The desire for this new feature became especially pressing when I realized I had caused a major regression in the IP forwarding code [3]. It was just the sort of thing I could have caught with automated regression tests. With that in mind, I used my failure as an opportunity to avoid making the same mistake twice by creating five regression tests powered by simnet. To write these tests I added the following capabilities to simnet.
-
Tx IPv4 header checksum offload
-
Tx IPv4 ULP partial checksum offload (Upper Layer Protocol, like TCP)
-
Tx IPv4 ULP full checksum offload
-
LSO
And now, with those features in hand, it’s a simple matter of creating three native zones and modifying a single configuration file with the zone names to run the IP forwarding test suite.
# /opt/net-tests/bin/nettest
Test: /opt/net-tests/tests/forwarding/ip_fwd_no_cksum (run as root) [00:31] [PASS]
Test: /opt/net-tests/tests/forwarding/ip_fwd_partial_cksum (run as root) [00:31] [PASS]
Test: /opt/net-tests/tests/forwarding/ip_fwd_full_cksum (run as root) [00:32] [PASS]
Test: /opt/net-tests/tests/forwarding/ip_fwd_partial_cksum_lso (run as root) [00:32] [PASS]
Test: /opt/net-tests/tests/forwarding/ip_fwd_full_cksum_lso (run as root) [00:32] [PASS]
Results Summary
PASS 5
Running Time: 00:02:40
Percent passed: 100.0%
This is great, but it’s just a start.
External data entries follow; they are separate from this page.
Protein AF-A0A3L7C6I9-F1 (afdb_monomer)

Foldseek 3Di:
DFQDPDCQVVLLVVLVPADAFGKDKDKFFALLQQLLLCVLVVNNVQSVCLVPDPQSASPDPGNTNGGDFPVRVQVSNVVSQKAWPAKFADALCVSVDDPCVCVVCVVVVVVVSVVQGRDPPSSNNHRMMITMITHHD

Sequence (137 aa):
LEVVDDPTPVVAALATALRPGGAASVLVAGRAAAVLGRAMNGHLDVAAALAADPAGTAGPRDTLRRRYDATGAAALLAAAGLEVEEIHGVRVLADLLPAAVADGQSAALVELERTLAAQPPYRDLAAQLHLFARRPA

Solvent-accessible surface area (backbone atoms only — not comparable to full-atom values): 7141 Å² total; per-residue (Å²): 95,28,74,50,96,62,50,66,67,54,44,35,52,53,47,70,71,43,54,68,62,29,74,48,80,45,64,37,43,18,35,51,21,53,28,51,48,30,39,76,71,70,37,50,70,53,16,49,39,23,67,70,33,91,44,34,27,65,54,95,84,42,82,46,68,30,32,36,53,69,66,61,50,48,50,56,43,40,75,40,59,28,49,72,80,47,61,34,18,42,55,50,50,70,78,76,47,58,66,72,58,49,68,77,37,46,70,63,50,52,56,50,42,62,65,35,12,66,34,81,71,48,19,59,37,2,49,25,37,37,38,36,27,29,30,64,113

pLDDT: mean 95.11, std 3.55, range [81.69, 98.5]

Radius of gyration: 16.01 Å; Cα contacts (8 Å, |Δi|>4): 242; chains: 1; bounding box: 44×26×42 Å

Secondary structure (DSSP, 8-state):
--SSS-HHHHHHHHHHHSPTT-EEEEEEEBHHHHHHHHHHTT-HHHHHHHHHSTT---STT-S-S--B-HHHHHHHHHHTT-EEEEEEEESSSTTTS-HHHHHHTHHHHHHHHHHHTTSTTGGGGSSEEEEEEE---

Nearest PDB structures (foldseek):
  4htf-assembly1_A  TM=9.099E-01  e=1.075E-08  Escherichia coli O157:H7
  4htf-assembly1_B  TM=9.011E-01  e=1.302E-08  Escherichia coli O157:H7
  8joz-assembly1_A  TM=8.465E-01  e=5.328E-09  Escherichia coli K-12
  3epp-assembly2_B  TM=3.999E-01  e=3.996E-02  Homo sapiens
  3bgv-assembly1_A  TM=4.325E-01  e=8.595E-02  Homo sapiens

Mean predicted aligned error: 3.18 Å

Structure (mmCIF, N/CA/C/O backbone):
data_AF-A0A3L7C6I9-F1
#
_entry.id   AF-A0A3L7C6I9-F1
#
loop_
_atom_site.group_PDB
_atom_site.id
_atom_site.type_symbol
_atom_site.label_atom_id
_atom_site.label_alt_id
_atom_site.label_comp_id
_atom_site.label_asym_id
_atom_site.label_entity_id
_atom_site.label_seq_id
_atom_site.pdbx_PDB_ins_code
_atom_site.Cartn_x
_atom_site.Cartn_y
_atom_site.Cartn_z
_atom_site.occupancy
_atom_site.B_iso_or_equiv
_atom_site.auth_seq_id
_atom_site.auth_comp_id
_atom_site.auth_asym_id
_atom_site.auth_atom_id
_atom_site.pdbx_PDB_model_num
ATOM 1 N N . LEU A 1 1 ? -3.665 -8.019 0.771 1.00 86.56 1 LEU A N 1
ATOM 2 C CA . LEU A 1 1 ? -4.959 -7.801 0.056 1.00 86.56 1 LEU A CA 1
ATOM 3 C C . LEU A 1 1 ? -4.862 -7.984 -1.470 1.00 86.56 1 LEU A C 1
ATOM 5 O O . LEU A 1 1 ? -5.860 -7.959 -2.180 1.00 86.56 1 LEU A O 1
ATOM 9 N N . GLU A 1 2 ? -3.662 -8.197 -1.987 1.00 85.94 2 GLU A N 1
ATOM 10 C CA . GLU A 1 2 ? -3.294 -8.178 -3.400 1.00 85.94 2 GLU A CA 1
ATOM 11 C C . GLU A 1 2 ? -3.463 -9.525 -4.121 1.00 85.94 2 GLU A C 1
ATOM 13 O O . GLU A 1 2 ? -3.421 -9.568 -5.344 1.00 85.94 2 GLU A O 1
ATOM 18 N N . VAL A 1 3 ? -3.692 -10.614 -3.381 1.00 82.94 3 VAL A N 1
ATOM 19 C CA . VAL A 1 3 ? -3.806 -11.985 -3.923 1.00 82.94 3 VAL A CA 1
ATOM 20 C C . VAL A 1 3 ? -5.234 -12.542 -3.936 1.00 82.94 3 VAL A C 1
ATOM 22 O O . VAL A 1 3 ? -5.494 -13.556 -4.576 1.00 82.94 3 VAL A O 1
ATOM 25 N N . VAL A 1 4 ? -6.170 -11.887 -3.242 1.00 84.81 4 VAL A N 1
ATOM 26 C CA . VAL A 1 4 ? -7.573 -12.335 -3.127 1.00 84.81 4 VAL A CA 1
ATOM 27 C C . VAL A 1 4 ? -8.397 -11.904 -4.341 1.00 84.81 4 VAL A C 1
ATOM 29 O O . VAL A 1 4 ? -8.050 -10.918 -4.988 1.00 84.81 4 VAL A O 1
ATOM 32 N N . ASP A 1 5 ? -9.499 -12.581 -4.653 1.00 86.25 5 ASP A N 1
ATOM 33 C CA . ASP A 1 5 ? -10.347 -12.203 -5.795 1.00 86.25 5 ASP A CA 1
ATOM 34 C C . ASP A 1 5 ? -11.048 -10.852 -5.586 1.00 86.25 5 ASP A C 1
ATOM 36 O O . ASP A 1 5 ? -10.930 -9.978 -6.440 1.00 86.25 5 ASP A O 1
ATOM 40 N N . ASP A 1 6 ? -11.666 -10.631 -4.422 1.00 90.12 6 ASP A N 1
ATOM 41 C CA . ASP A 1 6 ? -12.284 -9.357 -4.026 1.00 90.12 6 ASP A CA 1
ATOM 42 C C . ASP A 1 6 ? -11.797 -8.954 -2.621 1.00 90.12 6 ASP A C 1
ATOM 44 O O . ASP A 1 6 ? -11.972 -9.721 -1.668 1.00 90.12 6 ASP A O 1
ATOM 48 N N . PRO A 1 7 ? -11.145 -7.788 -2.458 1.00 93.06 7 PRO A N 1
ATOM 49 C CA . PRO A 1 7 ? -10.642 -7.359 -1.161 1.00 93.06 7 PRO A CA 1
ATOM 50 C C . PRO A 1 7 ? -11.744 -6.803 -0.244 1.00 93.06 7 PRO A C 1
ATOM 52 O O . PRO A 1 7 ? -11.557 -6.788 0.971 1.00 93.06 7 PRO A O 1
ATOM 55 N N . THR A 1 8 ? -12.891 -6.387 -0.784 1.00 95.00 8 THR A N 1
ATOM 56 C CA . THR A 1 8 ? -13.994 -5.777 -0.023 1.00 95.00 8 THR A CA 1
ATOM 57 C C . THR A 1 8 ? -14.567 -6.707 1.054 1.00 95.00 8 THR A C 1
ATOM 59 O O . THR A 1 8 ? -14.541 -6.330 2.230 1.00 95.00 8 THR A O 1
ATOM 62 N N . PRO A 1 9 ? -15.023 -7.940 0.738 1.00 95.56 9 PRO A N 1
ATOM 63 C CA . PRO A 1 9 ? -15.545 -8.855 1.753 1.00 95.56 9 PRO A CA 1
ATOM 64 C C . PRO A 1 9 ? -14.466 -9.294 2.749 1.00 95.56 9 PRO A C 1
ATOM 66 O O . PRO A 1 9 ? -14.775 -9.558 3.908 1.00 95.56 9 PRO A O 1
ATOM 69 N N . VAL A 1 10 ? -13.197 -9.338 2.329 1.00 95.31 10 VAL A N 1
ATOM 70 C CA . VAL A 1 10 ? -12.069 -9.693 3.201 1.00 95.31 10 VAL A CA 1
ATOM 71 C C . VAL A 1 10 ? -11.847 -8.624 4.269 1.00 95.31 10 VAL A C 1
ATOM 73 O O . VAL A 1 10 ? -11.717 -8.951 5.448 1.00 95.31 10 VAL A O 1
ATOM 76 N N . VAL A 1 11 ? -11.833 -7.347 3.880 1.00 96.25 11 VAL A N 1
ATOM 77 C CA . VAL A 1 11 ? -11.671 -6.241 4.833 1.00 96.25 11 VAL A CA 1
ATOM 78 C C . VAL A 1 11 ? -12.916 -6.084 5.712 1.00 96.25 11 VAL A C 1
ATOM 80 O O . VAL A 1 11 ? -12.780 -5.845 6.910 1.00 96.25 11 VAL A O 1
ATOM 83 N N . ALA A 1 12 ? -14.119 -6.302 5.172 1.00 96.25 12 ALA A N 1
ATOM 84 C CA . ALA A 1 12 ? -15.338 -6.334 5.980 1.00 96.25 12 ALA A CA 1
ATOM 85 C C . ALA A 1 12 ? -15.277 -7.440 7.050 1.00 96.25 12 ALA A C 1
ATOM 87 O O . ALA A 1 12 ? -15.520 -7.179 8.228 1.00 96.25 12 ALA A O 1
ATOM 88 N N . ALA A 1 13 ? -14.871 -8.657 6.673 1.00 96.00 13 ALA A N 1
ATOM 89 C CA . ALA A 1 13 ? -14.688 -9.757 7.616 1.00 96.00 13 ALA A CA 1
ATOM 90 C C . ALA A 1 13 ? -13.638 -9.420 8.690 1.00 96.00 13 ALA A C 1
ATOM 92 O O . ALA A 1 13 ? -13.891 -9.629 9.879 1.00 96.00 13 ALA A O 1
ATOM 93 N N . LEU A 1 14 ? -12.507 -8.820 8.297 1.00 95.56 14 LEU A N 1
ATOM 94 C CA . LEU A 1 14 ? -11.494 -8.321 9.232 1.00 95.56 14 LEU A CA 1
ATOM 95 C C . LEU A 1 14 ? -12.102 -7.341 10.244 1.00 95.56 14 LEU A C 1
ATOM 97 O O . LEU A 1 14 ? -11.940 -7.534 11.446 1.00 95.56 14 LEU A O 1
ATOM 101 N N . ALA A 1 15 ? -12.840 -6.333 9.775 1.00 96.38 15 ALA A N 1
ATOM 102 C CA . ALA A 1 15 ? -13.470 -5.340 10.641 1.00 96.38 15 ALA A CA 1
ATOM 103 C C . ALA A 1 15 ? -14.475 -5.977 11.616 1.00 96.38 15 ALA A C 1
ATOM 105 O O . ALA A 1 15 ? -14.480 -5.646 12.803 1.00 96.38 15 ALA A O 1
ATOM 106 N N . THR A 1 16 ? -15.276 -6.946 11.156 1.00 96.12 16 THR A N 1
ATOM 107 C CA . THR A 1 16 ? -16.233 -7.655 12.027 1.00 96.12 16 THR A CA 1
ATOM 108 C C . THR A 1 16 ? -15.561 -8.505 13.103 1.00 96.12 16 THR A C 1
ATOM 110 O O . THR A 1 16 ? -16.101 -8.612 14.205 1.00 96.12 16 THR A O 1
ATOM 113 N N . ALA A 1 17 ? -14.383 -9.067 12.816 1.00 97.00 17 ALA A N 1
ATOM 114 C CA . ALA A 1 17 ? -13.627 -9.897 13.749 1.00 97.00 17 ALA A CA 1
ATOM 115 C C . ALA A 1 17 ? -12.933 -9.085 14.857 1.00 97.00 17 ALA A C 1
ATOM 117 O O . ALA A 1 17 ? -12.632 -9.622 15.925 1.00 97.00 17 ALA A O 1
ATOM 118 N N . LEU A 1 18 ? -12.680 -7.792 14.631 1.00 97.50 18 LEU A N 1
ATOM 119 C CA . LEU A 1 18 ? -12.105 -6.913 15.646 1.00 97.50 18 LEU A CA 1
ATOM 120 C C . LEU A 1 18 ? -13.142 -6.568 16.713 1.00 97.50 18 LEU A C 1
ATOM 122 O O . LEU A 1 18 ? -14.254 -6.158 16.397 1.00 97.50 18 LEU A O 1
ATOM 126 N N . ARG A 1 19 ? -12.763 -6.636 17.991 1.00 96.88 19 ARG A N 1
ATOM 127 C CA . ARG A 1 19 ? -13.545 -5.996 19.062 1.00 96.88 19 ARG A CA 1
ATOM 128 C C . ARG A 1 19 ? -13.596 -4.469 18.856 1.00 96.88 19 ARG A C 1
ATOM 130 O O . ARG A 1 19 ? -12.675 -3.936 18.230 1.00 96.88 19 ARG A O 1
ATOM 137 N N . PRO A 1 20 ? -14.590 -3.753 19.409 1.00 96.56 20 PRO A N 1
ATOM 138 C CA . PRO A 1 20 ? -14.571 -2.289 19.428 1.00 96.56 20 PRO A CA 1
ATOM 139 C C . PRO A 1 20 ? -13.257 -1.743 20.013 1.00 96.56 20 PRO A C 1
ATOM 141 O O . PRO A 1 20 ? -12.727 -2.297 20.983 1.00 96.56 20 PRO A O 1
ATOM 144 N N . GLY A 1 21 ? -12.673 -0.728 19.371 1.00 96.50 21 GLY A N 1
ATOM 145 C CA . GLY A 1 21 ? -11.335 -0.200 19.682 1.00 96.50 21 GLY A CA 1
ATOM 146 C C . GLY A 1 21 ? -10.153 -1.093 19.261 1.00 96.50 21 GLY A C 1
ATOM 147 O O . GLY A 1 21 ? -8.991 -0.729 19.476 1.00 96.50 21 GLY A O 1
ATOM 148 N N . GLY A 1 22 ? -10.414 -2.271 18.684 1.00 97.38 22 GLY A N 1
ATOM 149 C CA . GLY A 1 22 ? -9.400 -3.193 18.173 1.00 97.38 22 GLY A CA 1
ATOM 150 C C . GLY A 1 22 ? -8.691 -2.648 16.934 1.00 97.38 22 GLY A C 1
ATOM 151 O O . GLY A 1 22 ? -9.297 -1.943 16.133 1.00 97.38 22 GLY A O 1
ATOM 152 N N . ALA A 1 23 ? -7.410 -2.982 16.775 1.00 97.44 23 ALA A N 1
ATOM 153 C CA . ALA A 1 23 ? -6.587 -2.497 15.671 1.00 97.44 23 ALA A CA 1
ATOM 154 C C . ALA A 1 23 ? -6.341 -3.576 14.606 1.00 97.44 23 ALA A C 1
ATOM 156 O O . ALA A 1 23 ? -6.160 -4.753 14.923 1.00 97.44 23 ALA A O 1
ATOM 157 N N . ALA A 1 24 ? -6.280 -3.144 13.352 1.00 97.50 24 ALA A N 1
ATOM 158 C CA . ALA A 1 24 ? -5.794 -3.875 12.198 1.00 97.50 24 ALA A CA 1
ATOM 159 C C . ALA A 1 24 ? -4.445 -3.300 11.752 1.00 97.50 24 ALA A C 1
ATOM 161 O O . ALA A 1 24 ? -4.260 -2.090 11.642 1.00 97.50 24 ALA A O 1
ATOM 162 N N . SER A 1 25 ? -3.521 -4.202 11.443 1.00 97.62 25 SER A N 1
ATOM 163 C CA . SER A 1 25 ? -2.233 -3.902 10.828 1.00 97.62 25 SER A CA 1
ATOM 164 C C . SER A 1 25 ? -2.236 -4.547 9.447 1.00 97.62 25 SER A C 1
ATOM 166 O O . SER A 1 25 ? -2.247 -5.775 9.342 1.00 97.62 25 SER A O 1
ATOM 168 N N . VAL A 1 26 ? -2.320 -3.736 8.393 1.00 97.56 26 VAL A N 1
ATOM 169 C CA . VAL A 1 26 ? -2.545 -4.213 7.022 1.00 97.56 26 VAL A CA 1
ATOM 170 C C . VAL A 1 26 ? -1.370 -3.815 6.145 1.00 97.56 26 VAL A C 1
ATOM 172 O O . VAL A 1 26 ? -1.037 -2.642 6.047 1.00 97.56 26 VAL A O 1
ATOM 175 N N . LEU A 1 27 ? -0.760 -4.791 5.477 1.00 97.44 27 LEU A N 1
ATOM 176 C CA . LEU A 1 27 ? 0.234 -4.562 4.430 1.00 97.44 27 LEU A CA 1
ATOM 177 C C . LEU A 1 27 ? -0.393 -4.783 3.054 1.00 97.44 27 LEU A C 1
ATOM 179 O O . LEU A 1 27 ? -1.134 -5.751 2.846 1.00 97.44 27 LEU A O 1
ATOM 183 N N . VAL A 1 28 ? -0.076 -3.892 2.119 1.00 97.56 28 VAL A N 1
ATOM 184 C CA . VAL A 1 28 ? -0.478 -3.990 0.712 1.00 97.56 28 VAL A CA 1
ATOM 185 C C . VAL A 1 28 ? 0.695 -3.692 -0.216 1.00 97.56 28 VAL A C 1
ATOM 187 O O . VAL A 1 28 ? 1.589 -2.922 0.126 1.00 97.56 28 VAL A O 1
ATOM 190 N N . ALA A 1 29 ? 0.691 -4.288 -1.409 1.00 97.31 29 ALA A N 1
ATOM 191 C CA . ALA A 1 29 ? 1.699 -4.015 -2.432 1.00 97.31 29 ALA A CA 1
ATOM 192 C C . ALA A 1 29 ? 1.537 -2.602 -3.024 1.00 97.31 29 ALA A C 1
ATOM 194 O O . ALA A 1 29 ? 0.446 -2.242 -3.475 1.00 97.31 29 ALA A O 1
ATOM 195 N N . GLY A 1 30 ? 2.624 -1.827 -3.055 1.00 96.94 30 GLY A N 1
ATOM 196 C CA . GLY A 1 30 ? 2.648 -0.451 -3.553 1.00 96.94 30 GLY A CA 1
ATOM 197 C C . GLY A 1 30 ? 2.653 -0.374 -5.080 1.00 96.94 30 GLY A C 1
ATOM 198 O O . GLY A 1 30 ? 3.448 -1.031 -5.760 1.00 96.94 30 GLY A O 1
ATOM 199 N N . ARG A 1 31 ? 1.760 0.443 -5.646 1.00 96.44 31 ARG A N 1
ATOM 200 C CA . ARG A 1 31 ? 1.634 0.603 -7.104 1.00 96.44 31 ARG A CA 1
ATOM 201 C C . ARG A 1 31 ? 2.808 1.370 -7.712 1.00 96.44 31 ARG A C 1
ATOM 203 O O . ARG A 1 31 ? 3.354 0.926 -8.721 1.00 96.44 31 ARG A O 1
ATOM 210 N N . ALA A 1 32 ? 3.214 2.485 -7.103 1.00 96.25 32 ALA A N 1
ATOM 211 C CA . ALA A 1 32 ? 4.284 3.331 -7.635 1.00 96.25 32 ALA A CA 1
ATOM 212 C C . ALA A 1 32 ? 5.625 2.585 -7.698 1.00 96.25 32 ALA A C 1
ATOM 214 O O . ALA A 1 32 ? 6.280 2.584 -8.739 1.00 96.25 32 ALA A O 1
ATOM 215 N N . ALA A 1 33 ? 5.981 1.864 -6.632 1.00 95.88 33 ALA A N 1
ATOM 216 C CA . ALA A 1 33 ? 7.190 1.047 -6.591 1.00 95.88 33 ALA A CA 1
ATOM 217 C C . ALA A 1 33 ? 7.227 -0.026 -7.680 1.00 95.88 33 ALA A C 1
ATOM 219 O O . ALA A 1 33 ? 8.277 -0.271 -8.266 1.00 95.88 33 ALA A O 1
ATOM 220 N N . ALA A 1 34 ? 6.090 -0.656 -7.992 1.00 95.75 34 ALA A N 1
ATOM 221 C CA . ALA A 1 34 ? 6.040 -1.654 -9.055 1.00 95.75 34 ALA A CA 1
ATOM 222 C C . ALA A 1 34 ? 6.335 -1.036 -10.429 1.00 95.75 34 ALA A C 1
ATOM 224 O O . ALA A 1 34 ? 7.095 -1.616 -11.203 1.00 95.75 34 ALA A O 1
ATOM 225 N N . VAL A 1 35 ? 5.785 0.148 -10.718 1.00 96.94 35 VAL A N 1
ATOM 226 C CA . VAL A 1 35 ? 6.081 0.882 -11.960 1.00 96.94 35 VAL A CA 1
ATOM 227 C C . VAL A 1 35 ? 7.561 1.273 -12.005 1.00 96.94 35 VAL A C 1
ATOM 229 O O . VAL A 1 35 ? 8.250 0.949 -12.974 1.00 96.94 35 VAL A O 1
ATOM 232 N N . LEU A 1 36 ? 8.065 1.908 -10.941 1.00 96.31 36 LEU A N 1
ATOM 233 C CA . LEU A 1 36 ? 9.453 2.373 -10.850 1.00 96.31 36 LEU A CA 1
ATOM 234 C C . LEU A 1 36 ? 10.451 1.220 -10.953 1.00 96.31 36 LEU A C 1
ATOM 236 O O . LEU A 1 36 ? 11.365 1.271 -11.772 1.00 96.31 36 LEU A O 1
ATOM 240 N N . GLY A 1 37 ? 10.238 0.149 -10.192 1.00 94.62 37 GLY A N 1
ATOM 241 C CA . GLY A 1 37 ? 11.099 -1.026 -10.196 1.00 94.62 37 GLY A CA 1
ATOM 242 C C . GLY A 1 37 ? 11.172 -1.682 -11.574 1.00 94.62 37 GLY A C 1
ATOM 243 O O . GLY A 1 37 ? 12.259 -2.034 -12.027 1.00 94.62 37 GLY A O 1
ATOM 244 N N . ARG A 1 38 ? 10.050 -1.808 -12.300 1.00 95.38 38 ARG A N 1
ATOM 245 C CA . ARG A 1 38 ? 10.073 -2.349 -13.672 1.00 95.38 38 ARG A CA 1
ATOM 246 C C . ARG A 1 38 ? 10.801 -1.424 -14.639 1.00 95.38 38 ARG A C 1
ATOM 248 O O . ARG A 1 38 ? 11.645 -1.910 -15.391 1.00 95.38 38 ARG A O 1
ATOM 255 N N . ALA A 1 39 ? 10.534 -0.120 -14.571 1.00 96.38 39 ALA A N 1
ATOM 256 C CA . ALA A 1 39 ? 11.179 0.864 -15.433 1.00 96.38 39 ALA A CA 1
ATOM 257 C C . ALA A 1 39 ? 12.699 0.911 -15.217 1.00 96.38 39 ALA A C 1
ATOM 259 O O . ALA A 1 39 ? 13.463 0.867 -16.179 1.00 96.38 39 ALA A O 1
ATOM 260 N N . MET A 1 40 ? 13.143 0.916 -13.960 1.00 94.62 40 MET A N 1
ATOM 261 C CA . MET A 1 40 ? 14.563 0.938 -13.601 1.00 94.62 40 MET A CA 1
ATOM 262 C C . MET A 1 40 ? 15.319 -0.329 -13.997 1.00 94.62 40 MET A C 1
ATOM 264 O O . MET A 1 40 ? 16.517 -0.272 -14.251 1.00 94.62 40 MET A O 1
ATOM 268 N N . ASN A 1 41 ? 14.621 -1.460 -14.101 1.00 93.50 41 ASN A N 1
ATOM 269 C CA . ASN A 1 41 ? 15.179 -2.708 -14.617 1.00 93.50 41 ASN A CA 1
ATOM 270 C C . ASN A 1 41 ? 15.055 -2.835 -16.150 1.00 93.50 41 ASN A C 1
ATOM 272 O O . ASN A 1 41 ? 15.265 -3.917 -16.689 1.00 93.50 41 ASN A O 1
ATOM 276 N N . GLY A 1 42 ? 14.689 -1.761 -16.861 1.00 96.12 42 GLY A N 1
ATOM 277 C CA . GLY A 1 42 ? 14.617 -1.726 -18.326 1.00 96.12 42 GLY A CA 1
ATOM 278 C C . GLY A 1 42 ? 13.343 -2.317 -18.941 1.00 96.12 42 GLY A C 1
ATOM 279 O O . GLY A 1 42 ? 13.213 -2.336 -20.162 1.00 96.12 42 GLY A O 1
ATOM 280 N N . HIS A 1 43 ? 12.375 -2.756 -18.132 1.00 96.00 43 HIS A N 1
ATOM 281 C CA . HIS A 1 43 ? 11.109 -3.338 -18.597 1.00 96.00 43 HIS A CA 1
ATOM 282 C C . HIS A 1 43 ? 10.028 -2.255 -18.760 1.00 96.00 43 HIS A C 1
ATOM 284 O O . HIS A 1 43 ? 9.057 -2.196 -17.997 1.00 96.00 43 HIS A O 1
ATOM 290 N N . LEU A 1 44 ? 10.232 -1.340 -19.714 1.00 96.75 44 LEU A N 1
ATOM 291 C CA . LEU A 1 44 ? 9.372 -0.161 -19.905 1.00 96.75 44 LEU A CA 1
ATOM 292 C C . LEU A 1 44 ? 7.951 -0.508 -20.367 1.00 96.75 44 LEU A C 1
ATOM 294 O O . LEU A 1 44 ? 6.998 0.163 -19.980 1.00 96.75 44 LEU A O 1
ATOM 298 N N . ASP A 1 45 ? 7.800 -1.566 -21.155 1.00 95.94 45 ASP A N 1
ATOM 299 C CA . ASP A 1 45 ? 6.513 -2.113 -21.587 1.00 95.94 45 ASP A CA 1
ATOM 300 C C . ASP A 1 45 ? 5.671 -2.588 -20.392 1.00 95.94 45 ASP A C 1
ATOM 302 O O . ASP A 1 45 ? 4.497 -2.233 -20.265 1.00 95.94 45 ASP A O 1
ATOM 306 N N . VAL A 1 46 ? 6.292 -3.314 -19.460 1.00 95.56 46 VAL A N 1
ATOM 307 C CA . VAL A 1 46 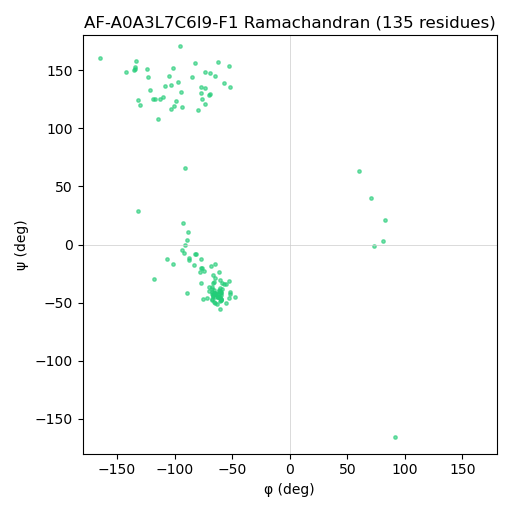? 5.643 -3.786 -18.230 1.00 95.56 46 VAL A CA 1
ATOM 308 C C . VAL A 1 46 ? 5.311 -2.617 -17.302 1.00 95.56 46 VAL A C 1
ATOM 310 O O . VAL A 1 46 ? 4.229 -2.583 -16.714 1.00 95.56 46 VAL A O 1
ATOM 313 N N . ALA A 1 47 ? 6.215 -1.642 -17.172 1.00 96.69 47 ALA A N 1
ATOM 314 C CA . ALA A 1 47 ? 5.969 -0.438 -16.381 1.00 96.69 47 ALA A CA 1
ATOM 315 C C . ALA A 1 47 ? 4.779 0.370 -16.929 1.00 96.69 47 ALA A C 1
ATOM 317 O O . ALA A 1 47 ? 3.922 0.801 -16.156 1.00 96.69 47 ALA A O 1
ATOM 318 N N . ALA A 1 48 ? 4.690 0.519 -18.255 1.00 96.44 48 ALA A N 1
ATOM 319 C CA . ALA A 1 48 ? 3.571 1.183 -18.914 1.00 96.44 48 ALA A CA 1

I look forward to adding more features in the future which will enable more tests to be written.
- Rx IPv4 header checksum
- Rx ULP partial and full checksum
- MAC groups/rings and traffic steering (delivering packets to specific groups based on destination)
- link-layer packet drops
- adding documentation to the dladm(1M) manual
In short, simnet, along with zones, bridges, and IP forwarding, allows one to simulate an arbitrary Ethernet network on a single machine. It now also has the ability to simulate Tx checksum offloads and LSO. These features were used to create a mostly-automated networking test suite for SmartOS IP forwarding (that should eventually make its way to illumos). Finally, I have plans to extend it with more features that allow me (and others) to write more tests.